- [Exercise brief]: Take the data below. Output it exactly from its first line through the line containing "Structure (mmCIF, N/CA/C/O".

Stored dataset items:
....................

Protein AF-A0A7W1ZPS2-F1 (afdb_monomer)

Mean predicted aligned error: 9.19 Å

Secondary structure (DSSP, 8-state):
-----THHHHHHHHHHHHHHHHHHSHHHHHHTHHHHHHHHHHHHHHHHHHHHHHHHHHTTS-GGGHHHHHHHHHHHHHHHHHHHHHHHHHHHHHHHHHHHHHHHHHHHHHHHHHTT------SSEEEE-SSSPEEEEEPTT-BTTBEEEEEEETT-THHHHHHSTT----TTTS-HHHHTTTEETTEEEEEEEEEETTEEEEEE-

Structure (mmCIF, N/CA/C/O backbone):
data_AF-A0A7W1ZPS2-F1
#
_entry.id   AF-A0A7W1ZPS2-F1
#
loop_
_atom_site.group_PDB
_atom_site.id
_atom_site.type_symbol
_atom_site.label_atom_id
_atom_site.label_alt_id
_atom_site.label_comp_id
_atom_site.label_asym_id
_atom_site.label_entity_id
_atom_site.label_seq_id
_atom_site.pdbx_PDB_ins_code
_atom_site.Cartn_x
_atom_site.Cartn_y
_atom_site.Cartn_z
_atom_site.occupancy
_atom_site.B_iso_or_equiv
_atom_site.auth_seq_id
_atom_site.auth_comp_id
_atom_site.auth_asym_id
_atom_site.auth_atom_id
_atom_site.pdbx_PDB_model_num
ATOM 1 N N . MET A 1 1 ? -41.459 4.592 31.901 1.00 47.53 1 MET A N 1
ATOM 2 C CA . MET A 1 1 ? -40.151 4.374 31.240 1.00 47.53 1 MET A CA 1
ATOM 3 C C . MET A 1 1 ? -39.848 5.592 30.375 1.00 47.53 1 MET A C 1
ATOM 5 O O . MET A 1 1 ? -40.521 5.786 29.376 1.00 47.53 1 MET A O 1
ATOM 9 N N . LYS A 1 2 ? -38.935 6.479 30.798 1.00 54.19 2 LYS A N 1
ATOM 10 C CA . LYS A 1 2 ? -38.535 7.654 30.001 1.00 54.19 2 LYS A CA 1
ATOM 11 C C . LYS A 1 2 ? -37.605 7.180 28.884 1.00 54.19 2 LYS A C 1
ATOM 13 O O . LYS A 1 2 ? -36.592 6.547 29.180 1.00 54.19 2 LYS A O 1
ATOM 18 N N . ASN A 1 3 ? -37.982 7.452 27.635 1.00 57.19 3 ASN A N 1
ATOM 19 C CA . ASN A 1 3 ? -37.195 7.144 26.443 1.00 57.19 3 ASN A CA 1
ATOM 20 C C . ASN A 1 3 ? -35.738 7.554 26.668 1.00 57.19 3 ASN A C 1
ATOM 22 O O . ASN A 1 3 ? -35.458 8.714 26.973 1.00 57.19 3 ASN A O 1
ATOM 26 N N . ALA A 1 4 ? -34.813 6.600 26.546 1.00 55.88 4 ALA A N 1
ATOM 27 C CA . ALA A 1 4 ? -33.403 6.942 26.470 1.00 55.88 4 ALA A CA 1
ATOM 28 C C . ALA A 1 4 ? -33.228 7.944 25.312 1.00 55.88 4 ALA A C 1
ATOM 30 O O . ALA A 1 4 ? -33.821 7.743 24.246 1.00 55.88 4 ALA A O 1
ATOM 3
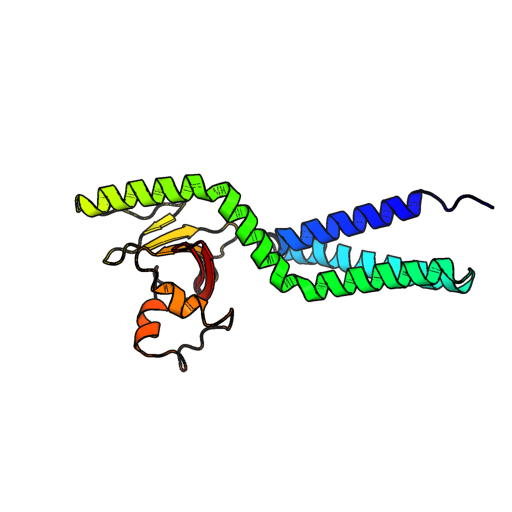1 N N . PRO A 1 5 ? -32.490 9.045 25.510 1.00 60.16 5 PRO A N 1
ATOM 32 C CA . PRO A 1 5 ? -32.446 10.110 24.527 1.00 60.16 5 PRO A CA 1
ATOM 33 C C . PRO A 1 5 ? -31.727 9.598 23.274 1.00 60.16 5 PRO A C 1
ATOM 35 O O . PRO A 1 5 ? -30.564 9.197 23.326 1
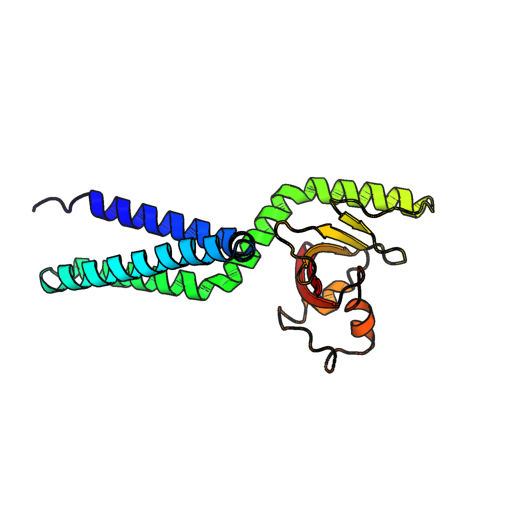.00 60.16 5 PRO A O 1
ATOM 38 N N . LYS A 1 6 ? -32.441 9.603 22.140 1.00 72.94 6 LYS A N 1
ATOM 39 C CA . LYS A 1 6 ? -31.954 9.187 20.810 1.00 72.94 6 LYS A CA 1
ATOM 40 C C . LYS A 1 6 ? -30.629 9.865 20.411 1.00 72.94 6 LYS A C 1
ATOM 42 O O . LYS A 1 6 ? -29.898 9.334 19.584 1.00 72.94 6 LYS A O 1
ATOM 47 N N . SER A 1 7 ? -30.295 10.993 21.038 1.00 74.69 7 SER A N 1
ATOM 48 C CA . SER A 1 7 ? -29.053 11.743 20.836 1.00 74.69 7 SER A CA 1
ATOM 49 C C . SER A 1 7 ? -27.778 10.960 21.174 1.00 74.69 7 SER A C 1
ATOM 51 O O . SER A 1 7 ? -26.766 11.162 20.512 1.00 74.69 7 SER A O 1
ATOM 53 N N . TYR A 1 8 ? -27.802 10.034 22.140 1.00 71.69 8 TYR A N 1
ATOM 54 C CA . TYR A 1 8 ? -26.591 9.288 22.515 1.00 71.69 8 TYR A CA 1
ATOM 55 C C . TYR A 1 8 ? -26.181 8.255 21.454 1.00 71.69 8 TYR A C 1
ATOM 57 O O . TYR A 1 8 ? -25.002 8.113 21.142 1.00 71.69 8 TYR A O 1
ATOM 65 N N . LEU A 1 9 ? -27.161 7.574 20.847 1.00 74.56 9 LEU A N 1
ATOM 66 C CA . LEU A 1 9 ? -26.912 6.614 19.765 1.00 74.56 9 LEU A CA 1
ATOM 67 C C . LEU A 1 9 ? -26.313 7.297 18.535 1.00 74.56 9 LEU A C 1
ATOM 69 O O . LEU A 1 9 ? -25.398 6.757 17.918 1.00 74.56 9 LEU A O 1
ATOM 73 N N . LEU A 1 10 ? -26.795 8.501 18.219 1.00 81.44 10 LEU A N 1
ATOM 74 C CA . LEU A 1 10 ? -26.265 9.297 17.120 1.00 81.44 10 LEU A CA 1
ATOM 75 C C . LEU A 1 10 ? -24.793 9.667 17.353 1.00 81.44 10 LEU A C 1
ATOM 77 O O . LEU A 1 10 ? -23.979 9.473 16.457 1.00
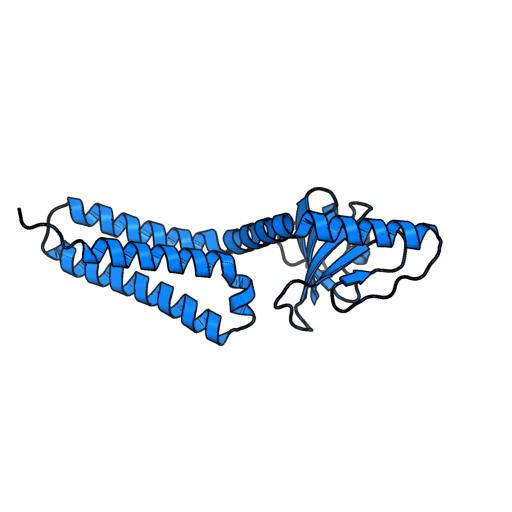 81.44 10 LEU A O 1
ATOM 81 N N . LEU A 1 11 ? -24.433 10.126 18.559 1.00 78.31 11 LEU A N 1
ATOM 82 C CA . LEU A 1 11 ? -23.049 10.491 18.898 1.00 78.31 11 LEU A CA 1
ATOM 83 C C . LEU A 1 11 ? -22.076 9.318 18.743 1.00 78.31 11 LEU A C 1
ATOM 85 O O . LEU A 1 11 ? -20.986 9.486 18.203 1.00 78.31 11 LEU A O 1
ATOM 89 N N . ILE A 1 12 ? -22.477 8.121 19.172 1.00 75.31 12 ILE A N 1
ATOM 90 C CA . ILE A 1 12 ? -21.643 6.922 19.033 1.00 75.31 12 ILE A CA 1
ATOM 91 C C . ILE A 1 12 ? -21.513 6.504 17.578 1.00 75.31 12 ILE A C 1
ATOM 93 O O . ILE A 1 12 ? -20.422 6.147 17.150 1.00 75.31 12 ILE A O 1
ATOM 97 N N . PHE A 1 13 ? -22.606 6.546 16.816 1.00 82.38 13 PHE A N 1
ATOM 98 C CA . PHE A 1 13 ? -22.560 6.203 15.401 1.00 82.38 13 PHE A CA 1
ATOM 99 C C . PHE A 1 13 ? -21.626 7.146 14.634 1.00 82.38 13 PHE A C 1
ATOM 101 O O . PHE A 1 13 ? -20.779 6.686 13.873 1.00 82.38 13 PHE A O 1
ATOM 108 N N . VAL A 1 14 ? -21.718 8.452 14.904 1.00 83.12 14 VAL A N 1
ATOM 109 C CA . VAL A 1 14 ? -20.810 9.463 14.345 1.00 83.12 14 VAL A CA 1
ATOM 110 C C . VAL A 1 14 ? -19.362 9.183 14.755 1.00 83.12 14 VAL A C 1
ATOM 112 O O . VAL A 1 14 ? -18.475 9.200 13.905 1.00 83.12 14 VAL A O 1
ATOM 115 N N . TRP A 1 15 ? -19.115 8.860 16.028 1.00 82.75 15 TRP A N 1
ATOM 116 C CA . TRP A 1 15 ? -17.775 8.525 16.512 1.00 82.75 15 TRP A CA 1
ATOM 117 C C . TRP A 1 15 ? -17.207 7.261 15.853 1.00 82.75 15 TRP A C 1
ATOM 119 O O . TRP A 1 15 ? -16.059 7.269 15.408 1.00 82.75 15 TRP A O 1
ATOM 129 N N . LEU A 1 16 ? -18.000 6.192 15.734 1.00 80.06 16 LEU A N 1
ATOM 130 C CA . LEU A 1 16 ? -17.596 4.950 15.068 1.00 80.06 16 LEU A CA 1
ATOM 131 C C . LEU A 1 16 ? -17.301 5.182 13.586 1.00 80.06 16 LEU A C 1
ATOM 133 O O . LEU A 1 16 ? -16.288 4.698 13.088 1.00 80.06 16 LEU A O 1
ATOM 137 N N . PHE A 1 17 ? -18.147 5.950 12.897 1.00 84.38 17 PHE A N 1
ATOM 138 C CA . PHE A 1 17 ? -17.939 6.306 11.497 1.00 84.38 17 PHE A CA 1
ATOM 139 C C . PHE A 1 17 ? -16.634 7.086 11.307 1.00 84.38 17 PHE A C 1
ATOM 141 O O . PHE A 1 17 ? -15.824 6.738 10.450 1.00 84.38 17 PHE A O 1
ATOM 148 N N . PHE A 1 18 ? -16.388 8.096 12.146 1.00 81.25 18 PHE A N 1
ATOM 149 C CA . PHE A 1 18 ? -15.165 8.893 12.073 1.00 81.25 18 PHE A CA 1
ATOM 150 C C . PHE A 1 18 ? -13.920 8.069 12.430 1.00 81.25 18 PHE A C 1
ATOM 152 O O . PHE A 1 18 ? -12.888 8.193 11.774 1.00 81.25 18 PHE A O 1
ATOM 159 N N . SER A 1 19 ? -14.033 7.167 13.409 1.00 76.81 19 SER A N 1
ATOM 160 C CA . SER A 1 19 ? -12.972 6.220 13.770 1.00 76.81 19 SER A CA 1
ATOM 161 C C . SER A 1 19 ? -12.640 5.282 12.611 1.00 76.81 19 SER A C 1
ATOM 163 O O . SER A 1 19 ? -11.468 5.075 12.310 1.00 76.81 19 SER A O 1
ATOM 165 N N . LEU A 1 20 ? -13.661 4.755 11.926 1.00 80.12 20 LEU A N 1
ATOM 166 C CA . LEU A 1 20 ? -13.495 3.898 10.753 1.00 80.12 20 LEU A CA 1
ATOM 167 C C . LEU A 1 20 ? -12.869 4.661 9.579 1.00 80.12 20 LEU A C 1
ATOM 169 O O . LEU A 1 20 ? -11.980 4.136 8.916 1.00 80.12 20 LEU A O 1
ATOM 173 N N . ALA A 1 21 ? -13.281 5.907 9.340 1.00 78.06 21 ALA A N 1
ATOM 174 C CA . ALA A 1 21 ? -12.668 6.748 8.318 1.00 78.06 21 ALA A CA 1
ATOM 175 C C . ALA A 1 21 ? -11.185 7.012 8.634 1.00 78.06 21 ALA A C 1
ATOM 177 O O . ALA A 1 21 ? -10.324 6.756 7.796 1.00 78.06 21 ALA A O 1
ATOM 178 N N . CYS A 1 22 ? -10.862 7.426 9.863 1.00 76.31 22 CYS A N 1
ATOM 179 C CA . CYS A 1 22 ? -9.476 7.636 10.294 1.00 76.31 22 CYS A CA 1
ATOM 180 C C . CYS A 1 22 ? -8.633 6.355 10.184 1.00 76.31 22 CYS A C 1
ATOM 182 O O . CYS A 1 22 ? -7.457 6.423 9.844 1.00 76.31 22 CYS A O 1
ATOM 184 N N . PHE A 1 23 ? -9.241 5.193 10.434 1.00 74.12 23 PHE A N 1
ATOM 185 C CA . PHE A 1 23 ? -8.616 3.879 10.292 1.00 74.12 23 PHE A CA 1
ATOM 186 C C . PHE A 1 23 ? -8.322 3.496 8.835 1.00 74.12 23 PHE A C 1
ATOM 188 O O . PHE A 1 23 ? -7.293 2.892 8.552 1.00 74.12 23 PHE A O 1
ATOM 195 N N . ILE A 1 24 ? -9.213 3.834 7.899 1.00 71.62 24 ILE A N 1
ATOM 196 C CA . ILE A 1 24 ? -9.021 3.552 6.467 1.00 71.62 24 ILE A CA 1
ATOM 197 C C . ILE A 1 24 ? -7.974 4.497 5.859 1.00 71.62 24 ILE A C 1
ATOM 199 O O . ILE A 1 24 ? -7.186 4.081 5.010 1.00 71.62 24 ILE A O 1
ATOM 203 N N . PHE A 1 25 ? -7.949 5.758 6.301 1.00 72.38 25 PHE A N 1
ATOM 204 C CA . PHE A 1 25 ? -7.093 6.813 5.747 1.00 72.38 25 PHE A CA 1
ATOM 205 C C . PHE A 1 25 ? -5.853 7.121 6.594 1.00 72.38 25 PHE A C 1
ATOM 207 O O . PHE A 1 25 ? -5.193 8.134 6.366 1.00 72.38 25 PHE A O 1
ATOM 214 N N . SER A 1 26 ? -5.497 6.264 7.554 1.00 72.06 26 SER A N 1
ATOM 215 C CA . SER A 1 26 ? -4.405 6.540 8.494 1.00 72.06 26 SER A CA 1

....................

- [Response]:
Protein AF-A0A7W1ZPS2-F1 (afdb_monomer)

Mean predicted aligned error: 9.19 Å

Secondary structure (DSSP, 8-state):
-----THHHHHHHHHHHHHHHHHHSHHHHHHTHHHHHHHHHHHHHHHHHHHHHHHHHHTTS-GGGHHHHHHHHHHHHHHHHHHHHHHHHHHHHHHHHHHHHHHHHHHHHHHHHHTT------SSEEEE-SSSPEEEEEPTT-BTTBEEEEEEETT-THHHHHHSTT----TTTS-HHHHTTTEETTEEEEEEEEEETTEEEEEE-

Structure (mmCIF, N/CA/C/O backbone):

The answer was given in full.